Re: limit of a special succession
- From: "Evelyn 83" <isnardiisnardi@xxxxxxxxxx>
- Date: Thu, 17 Jan 2008 19:14:16 +0100
Thanks!
EVE
"Gerry Myerson" <gerry@xxxxxxxxxxxxxxxxxxxxxxxxx> ha scritto nel messaggio
news:gerry-014560.10134017012008@xxxxxxxxxxxxxxxxxxxxx
In article <478dfda5$0$37206$4fafbaef@xxxxxxxxxxxxxxxxxxx>,in
"Evelyn 83" <isnardiisnardi@xxxxxxxxxx> wrote:
Do you know the limit of
a_n=|sin n| n^a
for a in R?
The problem is that for every epsilon>0 |sin n|<epsilon inifinte times
a_n.
If a < 0 the limit is zero (obviously).
If a = 0 the limit doesn't exist (obviously).
So suppose a > 0.
The question is, how close does sin n come to zero
for natural n? Which is the same as asking, how close
does n come to q pi for natural q? Which is the same
as asking, how close does q / n come to 1 / pi?

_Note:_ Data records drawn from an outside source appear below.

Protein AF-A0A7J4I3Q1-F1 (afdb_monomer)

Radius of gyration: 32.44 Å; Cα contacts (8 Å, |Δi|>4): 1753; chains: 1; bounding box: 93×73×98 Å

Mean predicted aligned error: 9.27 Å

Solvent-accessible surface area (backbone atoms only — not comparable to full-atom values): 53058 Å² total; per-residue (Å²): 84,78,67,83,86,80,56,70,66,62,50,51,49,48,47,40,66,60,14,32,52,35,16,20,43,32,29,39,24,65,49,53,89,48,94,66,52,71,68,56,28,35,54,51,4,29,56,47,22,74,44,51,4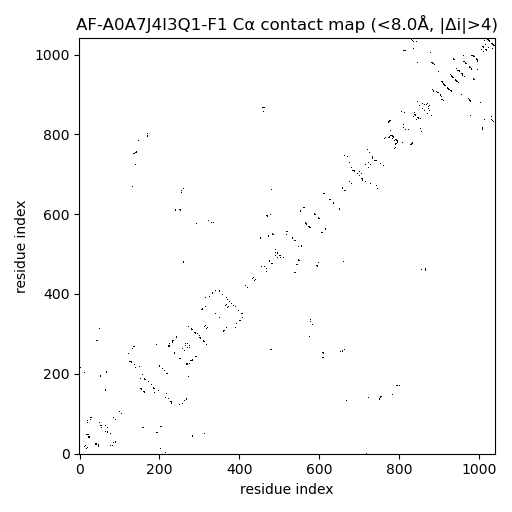8,28,46,46,53,58,59,37,44,80,77,72,43,63,51,46,51,69,49,47,52,49,27,35,50,52,46,36,50,54,14,50,53,42,30,69,70,58,43,60,64,72,89,67,75,91,79,79,68,76,95,41,75,71,48,68,71,38,78,86,33,73,54,50,62,55,50,50,50,52,52,48,51,49,45,30,50,50,35,24,46,43,13,48,41,24,57,36,55,51,37,60,68,68,64,25,44,52,52,49,43,32,15,50,32,28,65,64,70,18,44,68,56,77,59,39,79,54,33,64,57,67,75,89,76,82,84,84,72,94,72,77,69,38,62,64,71,72,42,58,38,50,30,42,39,39,29,40,50,42,25,61,74,57,72,47,61,51,73,91,70,63,51,66,50,58,44,36,41,55,38,16,51,47,16,11,52,24,44,22,47,17,35,52,21,42,19,46,35,44,36,57,85,38,58,60,71,35,13,46,35,4,21,44,31,32,53,36,19,47,45,56,41,57,56,17,15,14,32,40,42,43,50,60,17,46,23,50,20,22,45,21,41,17,50,18,30,40,43,48,22,72,64,45,81,45,51,84,70,15,47,50,25,25,54,49,17,20,50,18,44,45,38,15,54,36,25,18,88,55,37,59,60,55,38,54,15,50,31,53,20,42,40,56,50,38,54,53,51,64,71,50,66,84,85,44,56,66,44,38,52,35,52,26,52,44,50,49,50,23,45,50,55,30,40,63,64,50,25,73,49,52,49,51,28,63,67,68,73,48,78,58,78,68,45,49,75,47,64,78,26,36,49,50,55,57,34,44,55,30,38,50,46,21,48,51,44,41,56,47,53,75,75,48,85,54,72,68,62,49,52,52,52,50,51,50,51,50,52,51,50,49,49,47,35,75,76,39,73,54,38,62,53,51,37,52,59,52,45,73,64,63,48,69,67,77,47,87,42,58,67,59,72,60,43,74,66,60,37,71,31,68,52,74,49,29,92,45,35,32,47,61,24,25,35,37,54,56,56,21,39,73,80,28,44,53,96,81,32,44,73,58,20,54,51,40,19,53,53,40,37,67,60,33,41,63,33,20,51,48,35,44,50,52,50,51,51,52,45,54,50,48,26,70,76,54,71,58,81,69,83,80,81,76,58,59,62,19,41,40,34,33,51,52,34,46,37,52,53,31,37,52,51,43,44,49,49,27,72,78,39,97,51,85,64,62,35,57,42,55,49,35,57,46,51,61,48,31,61,36,15,60,46,26,49,74,36,32,55,52,34,43,49,45,53,28,32,38,50,11,52,32,53,41,39,52,45,53,54,50,41,54,48,44,45,68,78,40,72,88,38,69,68,59,37,52,52,52,41,52,50,50,45,51,50,51,49,54,50,38,50,48,50,27,49,45,26,29,47,35,92,44,51,50,42,20,31,43,74,47,35,83,54,64,40,32,56,79,46,31,71,79,40,29,67,60,30,40,52,50,37,52,50,33,48,73,75,74,43,82,55,68,68,50,42,48,29,21,74,41,23,52,64,43,24,22,65,33,72,66,50,30,62,28,50,66,55,26,48,45,41,60,24,96,47,62,91,69,53,49,76,44,44,50,55,22,35,67,53,42,43,48,42,53,59,66,62,59,54,52,49,22,50,45,48,46,74,76,48,63,75,81,40,18,34,38,49,62,34,79,50,20,40,50,30,43,54,63,10,56,27,27,18,41,38,40,70,85,59,89,51,66,63,59,54,14,50,52,28,23,31,35,49,72,32,50,51,67,54,34,51,50,55,28,57,61,46,66,30,50,32,41,52,47,53,39,56,46,47,20,33,94,83,76,30,83,37,51,47,32,60,46,41,41,41,38,18,28,32,63,72,68,57,45,47,61,90,51,60,83,78,56,35,72,57,38,53,48,48,38,74,48,51,40,40,36,47,72,47,102,69,55,43,79,34,67,44,26,81,91,79,64,39,62,26,38,42,20,26,29,80,42,76,44,78,42,98,88,68,49,75,48,77,47,78,40,84,49,29,29,36,33,81,42,56,35,62,90,63,51,77,42,69,29,40,19,31,71,90,42,62,42,99,85,70,24,41,28,76,42,50,37,50,65,44,78,65,53,66,47,96,75,36,34,38,36,27,37,60,43,60,40,76,59,62,43,39,58,55,88,96,43,68,37,52,15,43,88,63,63,69,56,48,32,75,71,8,38,48,37,23,45,67,75,62,68,55,40,70,70,42,41,80,77,46,64,40,96,87,62,49,36,38,32,28,33,62,59,133

Sequence (1041 aa):
MALVLFDSWLMLFWIFITSFIPGALLAVSILKRSELKLFEKILIGFGIGFSLPQIIPYLLSFVGIKFSFGIAILSTLVFYAIALALLLKEKPFEGFKLEVPKLSIEELKNIEAPVWSWIVAALLVIVMLSAFMLRISSSSPVFSELDPYYYTYGAQQIVTLGEMPLNDETAWFEDANGDGISETKVDHRSHPVLLYMEAAWYSFYTMGADAAHYDNYLLALVAGAYPPVAAALAFFFLYLFFAANYPRQFSLIGAAVASFVPIIVLKLSSGEMEVQPYAFFALGFFLSAYAWGAKEKKFENSLPFALVAALGYIALALGSSSAVVGVSAITIFIGIQSILMFLKSAETRDNLLDFAKFNLIIIGIALFLIATIIHPIYRNGVFTFEYLYTGPAVYMIMALAPTLLALVLYYLRNMIKDIETMFYALGGLILFSMLIFFFTPLKTFISQGAMSGLTTATFDTALKRTIAEQGASGALFQGQLGFMAATPQEVAETFLPPSIFGDLTNLATSLLGKIFAPLSVFANTLFSIIFAVVNALFNAGIAYDAKETSLLLVIISLSFLGILYSAYRSIKGNELTLFALYAAVLFPPALVGLLKAKYTIYVGFFFAGAIGLVFAELFFAGSALIKRFYAEKEETIKKYSTGLFAFLFLFGLLFSYLQFTHEDFSSSILYNSYKLRFQDNPAAFKEKLTQVCNQLKLSGGYDADVCEAANDPVEYASRGTNYQFDQKLCSISIPDNPFTATASEQRAISFKCQRLAVSWINVMEWIRFNTEKDARVISWWDYGHWLNFFGQRNAVIRNEHISLKMIGEVAKGYLHDTPEELAAYMKSHDSKYALFDGELVLSGGTVFGGKYGALNYLSCNEMGLTGVSYSPGTSPCELEQLWETIYIPKTGGAQQCYVSISSGKAGLLAYKLKVTQNPDGGLNSGLEPAYCVSDSVLADGQKVLATYELNQKDAAGNLKLNKAILQQNYETQDGVAVMSAYYTKDKIWKEGNSTVDGYADRKGKFYDSNLYKAYFLEDLPGFKLVYKTEGNEIKIFKLEE

Foldseek 3Di:
DFFLADDPVLLVVCLCLQFQVLLLLQQLLLQLPAPDDSLLSSLLSSLCSLFQLLVQLLVVVVVVQFDFLVSSVVSSVVSNVNSVVSCVVRVSCVVDDPDDDDDDPVLVLVCPRPVVVVVLSVLLVVLLVLLLLLQALQQFLFFAAQCLLVLLVQLVCCLAVSHWDQADCLAQFDLPDDPPPVPQRDTSLDQRSLSSSLNSSLCSSVVGDYNVPDDLSSSLNSLLNVLSVLLSLLLSLLLLLCVLFFPSLLLSLLSLLLSLFQQSSQCSHRNNSDLVSQLSNLLSQLNSLVSNLLQDQDLSSSVSSLVSNLSSLLSNQSRHPCSLLSLLLLLQLLQVLLLLLLLDDPVSLVVLVSSLVSLCSSLVSNCVSRQFPSPCCSNNVDGDPVSCLDGSNVSSVSSVVSSVVSVVSSVVSVVDPDNVVSVVVVVVVVVVVVCCCPVHCNVVSVLVVLLVQQDLDLCPFLLSLLDPQSAWDDQACCVRGPQLFAQLLVVLCVVAPCVHHVVVSVVSSVVSCVVQVVLLVVLQVVLVVVVVVSCVSNVNPDDQDRHDRTSLSNLVSLLVVLLVLVVVCVNVDVRNGSSSSLVSNAPPLVSRVNTGVNSVSSSSSSSSSSSSSSLRSVLVVVLVVLCVVPVPDPVSSVVVSSVSNVVSSVVSVVVSVSSCPGVDQSVLSSVQSPQDFCLNPLPVCLVVLCVVQVVCVVVVHHDPLSNVSNVPVSVQLRPDSCRSLPLVSRLSRRAPHSVDRDPSSVSNSCSSSRRHDPQLLVVLVCLQPPDDQAAEEEEQASCQSSCVSSNVYRYHHHDVCSDLLSNLVSLLQQFPDALVSVLVVCVSSRHFKYKFFQQCQDDPSFHGDHSVQSSQSSNCVSVVQDISVDNGPWTPSSVLQDFWKKKFADPDDWDKDFQDPVVRFIFTFIWTWDWDADPVRGIDIDTDTFWGWHWFAWPVRDIAIFTFGPPDADPVRGGHTQQWHWDFDDADPSGMTMTTTHFEQDQTHDDPPGGGGNLVSGHGRNCVGNNNCVQPHVHRPQWDFPDADPSSRMTMTGGHD

Structure (mmCIF, N/CA/C/O backbone):
data_AF-A0A7J4I3Q1-F1
#
_entry.id   AF-A0A7J4I3Q1-F1
#
loop_
_atom_site.group_PDB
_atom_site.id
_atom_site.type_symbol
_atom_site.label_atom_id
_atom_site.label_alt_id
_atom_site.label_comp_id
_atom_site.label_asym_id
_atom_site.label_entity_id
_atom_site.label_seq_id
_atom_site.pdbx_PDB_ins_code
_atom_site.Cartn_x
_atom_site.Cartn_y
_atom_site.Cartn_z
_atom_site.occupancy
_atom_site.B_iso_or_equiv
_atom_site.auth_seq_id
_atom_site.auth_comp_id
_atom_site.auth_asym_id
_atom_site.auth_atom_id
_atom_site.pdbx_PDB_model_num
ATOM 1 N N . MET A 1 1 ? -10.025 -5.379 -30.507 1.00 58.28 1 MET A N 1
ATOM 2 C CA . MET A 1 1 ? -10.449 -6.027 -29.244 1.00 58.28 1 MET A CA 1
ATOM 3 C C . MET A 1 1 ? -11.783 -5.388 -28.838 1.00 58.28 1 MET A C 1
ATOM 5 O O . MET A 1 1 ? -12.113 -4.350 -29.392 1.00 58.28 1 MET A O 1
ATOM 9 N N . ALA A 1 2 ? -12.618 -5.980 -27.982 1.00 67.56 2 ALA A N 1
ATOM 10 C CA . ALA A 1 2 ? -13.766 -5.222 -27.458 1.00 67.56 2 ALA A CA 1
ATOM 11 C C . ALA A 1 2 ? -13.268 -4.225 -26.396 1.00 67.56 2 ALA A C 1
ATOM 13 O O . ALA A 1 2 ? -12.243 -4.485 -25.769 1.00 67.56 2 ALA A O 1
ATOM 14 N N . LEU A 1 3 ? -13.964 -3.098 -26.201 1.00 80.94 3 LEU A N 1
ATOM 15 C CA . LEU A 1 3 ? -13.676 -2.202 -25.075 1.00 80.94 3 LEU A CA 1
ATOM 16 C C . LEU A 1 3 ? -13.846 -2.963 -23.759 1.00 80.94 3 LEU A C 1
ATOM 18 O O . LEU A 1 3 ? -14.823 -3.698 -23.591 1.00 80.94 3 LEU A O 1
ATOM 22 N N . VAL A 1 4 ? -12.943 -2.732 -22.809 1.00 80.31 4 VAL A N 1
ATOM 23 C CA . VAL A 1 4 ? -13.117 -3.220 -21.441 1.00 80.31 4 VAL A CA 1
ATOM 24 C C . VAL A 1 4 ? -14.163 -2.329 -20.778 1.00 80.31 4 VAL A C 1
ATOM 26 O O . VAL A 1 4 ? -13.885 -1.182 -20.420 1.00 80.31 4 VAL A O 1
ATOM 29 N N . LEU A 1 5 ? -15.395 -2.830 -20.680 1.00 80.94 5 LEU A N 1
ATOM 30 C CA . LEU A 1 5 ? -16.517 -2.100 -20.096 1.00 80.94 5 LEU A CA 1
ATOM 31 C C . LEU A 1 5 ? -16.580 -2.345 -18.587 1.00 80.94 5 LEU A C 1
ATOM 33 O O . LEU A 1 5 ? -16.882 -3.450 -18.132 1.00 80.94 5 LEU A O 1
ATOM 37 N N . PHE A 1 6 ? -16.342 -1.287 -17.816 1.00 85.75 6 PHE A N 1
ATOM 38 C CA . PHE A 1 6 ? -16.466 -1.304 -16.365 1.00 85.75 6 PHE A CA 1
ATOM 39 C C . PHE A 1 6 ? -17.432 -0.222 -15.882 1.00 85.75 6 PHE A C 1
ATOM 41 O O . PHE A 1 6 ? -17.240 0.961 -16.155 1.00 85.75 6 PHE A O 1
ATOM 48 N N . ASP A 1 7 ? -18.463 -0.638 -15.150 1.00 86.44 7 ASP A N 1
ATOM 49 C CA . ASP A 1 7 ? -19.418 0.246 -14.494 1.00 86.44 7 ASP A CA 1
ATOM 50 C C . ASP A 1 7 ? -19.256 0.146 -12.972 1.00 86.44 7 ASP A C 1
ATOM 52 O O . ASP A 1 7 ? -19.680 -0.817 -12.321 1.00 86.44 7 ASP A O 1
ATOM 56 N N . SER A 1 8 ? -18.661 1.188 -12.393 1.00 83.00 8 SER A N 1
ATOM 57 C CA . SER A 1 8 ? -18.473 1.319 -10.948 1.00 83.00 8 SER A CA 1
ATOM 58 C C . SER A 1 8 ? -19.794 1.267 -10.168 1.00 83.00 8 SER A C 1
ATOM 60 O O . SER A 1 8 ? -19.808 0.786 -9.036 1.00 83.00 8 SER A O 1
ATOM 62 N N . TRP A 1 9 ? -20.914 1.726 -10.737 1.00 86.00 9 TRP A N 1
ATOM 63 C CA . TRP A 1 9 ? -22.222 1.679 -10.074 1.00 86.00 9 TRP A CA 1
ATOM 64 C C . TRP A 1 9 ? -22.786 0.267 -10.025 1.00 86.00 9 TRP A C 1
ATOM 66 O O . TRP A 1 9 ? -23.319 -0.134 -8.989 1.00 86.00 9 TRP A O 1
ATOM 76 N N . LEU A 1 10 ? -22.625 -0.504 -11.104 1.00 90.44 10 LEU A N 1
ATOM 77 C CA . LEU A 1 10 ? -22.984 -1.922 -11.116 1.00 90.44 10 LEU A CA 1
ATOM 78 C C . LEU A 1 10 ? -22.158 -2.700 -10.085 1.00 90.44 10 LEU A C 1
ATOM 80 O O . LEU A 1 10 ? -22.692 -3.528 -9.345 1.00 90.44 10 LEU A O 1
ATOM 84 N N . MET A 1 11 ? -20.866 -2.390 -9.984 1.00 90.62 11 MET A N 1
ATOM 85 C CA . MET A 1 11 ? -19.994 -2.994 -8.984 1.00 90.62 11 MET A CA 1
ATOM 86 C C . MET A 1 11 ? -20.437 -2.653 -7.548 1.00 90.62 11 MET A C 1
ATOM 88 O O . MET A 1 11 ? -20.607 -3.543 -6.710 1.00 90.62 11 MET A O 1
ATOM 92 N N . LEU A 1 12 ? -20.713 -1.375 -7.266 1.00 90.44 12 LEU A N 1
ATOM 93 C CA . LEU A 1 12 ? -21.237 -0.933 -5.968 1.00 90.44 12 LEU A CA 1
ATOM 94 C C . LEU A 1 12 ? -22.599 -1.557 -5.638 1.00 90.44 12 LEU A C 1
ATOM 96 O O . LEU A 1 12 ? -22.852 -1.888 -4.478 1.00 90.44 12 LEU A O 1
ATOM 100 N N . PHE A 1 13 ? -23.460 -1.761 -6.637 1.00 94.44 13 PHE A N 1
ATOM 101 C CA . PHE A 1 13 ? -24.728 -2.466 -6.471 1.00 94.44 13 PHE A CA 1
ATOM 102 C C . PHE A 1 13 ? -24.509 -3.906 -5.986 1.00 94.44 13 PHE A C 1
ATOM 104 O O . PHE A 1 13 ? -25.143 -4.327 -5.015 1.00 94.44 13 PHE A O 1
ATOM 111 N N . TRP A 1 14 ? -23.570 -4.646 -6.580 1.00 94.12 14 TRP A N 1
ATOM 112 C CA . TRP A 1 14 ? -23.265 -6.005 -6.130 1.00 94.12 14 TRP A CA 1
ATOM 113 C C . TRP A 1 14 ? -22.700 -6.043 -4.713 1.00 94.12 14 TRP A C 1
ATOM 115 O O . TRP A 1 14 ? -23.148 -6.866 -3.910 1.00 94.12 14 TRP A O 1
ATOM 125 N N . ILE A 1 15 ? -21.799 -5.125 -4.357 1.00 94.50 15 ILE A N 1
ATOM 126 C CA . ILE A 1 15 ? -21.294 -4.998 -2.978 1.00 94.50 15 ILE A CA 1
ATOM 127 C C . ILE A 1 15 ? -22.449 -4.706 -2.009 1.00 94.50 15 ILE A C 1
ATOM 129 O O . ILE A 1 15 ? -22.536 -5.290 -0.922 1.00 94.50 15 ILE A O 1
ATOM 133 N N . PHE A 1 16 ? -23.372 -3.829 -2.405 1.00 95.69 16 PHE A N 1
ATOM 134 C CA . PHE A 1 16 ? -24.521 -3.466 -1.588 1.00 95.69 16 PHE A CA 1
ATOM 135 C C . PHE A 1 16 ? -25.423 -4.677 -1.297 1.00 95.69 16 PHE A C 1
ATOM 137 O O . PHE A 1 16 ? -25.761 -4.943 -0.140 1.00 95.69 16 PHE A O 1
ATOM 144 N N . ILE A 1 17 ? -25.764 -5.453 -2.328 1.00 95.81 17 ILE A N 1
ATOM 145 C CA . ILE A 1 17 ? -26.652 -6.615 -2.202 1.00 95.81 17 ILE A CA 1
ATOM 146 C C . ILE A 1 17 ? -25.973 -7.796 -1.500 1.00 95.81 17 ILE A C 1
ATOM 148 O O . ILE A 1 17 ? -26.597 -8.441 -0.657 1.00 95.81 17 ILE A O 1
ATOM 152 N N . THR A 1 18 ? -24.721 -8.105 -1.836 1.00 94.50 18 THR A N 1
ATOM 153 C CA . THR A 1 18 ? -24.059 -9.345 -1.388 1.00 94.50 18 THR A CA 1
ATOM 154 C C . THR A 1 18 ? -23.371 -9.213 -0.030 1.00 94.50 18 THR A C 1
ATOM 156 O O . THR A 1 18 ? -23.273 -10.204 0.697 1.00 94.50 18 THR A O 1
ATOM 159 N N . SER A 1 19 ? -22.963 -7.996 0.345 1.00 93.88 19 SER A N 1
ATOM 160 C CA . SER A 1 19 ? -22.209 -7.720 1.572 1.00 93.88 19 SER A CA 1
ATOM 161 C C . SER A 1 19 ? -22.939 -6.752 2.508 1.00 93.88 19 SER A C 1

By Dirichlet, there are infinitely many n, q such that
| (q / n) - (1 / pi) | < 1 / n^2. For these n,
| q pi - n | < pi / n,
so |sin n| is less than C / n for some constant C.
Thus, if a < 1 then there's no limit, since there's
a subsequence going to zero, and a subsequence
going to infinity.
Now there are some much more difficult bounds known
in the other direction, something like
| (q / n) - (1 / pi) | > C / n^(42)
(but don't trust my memory here - go look for it).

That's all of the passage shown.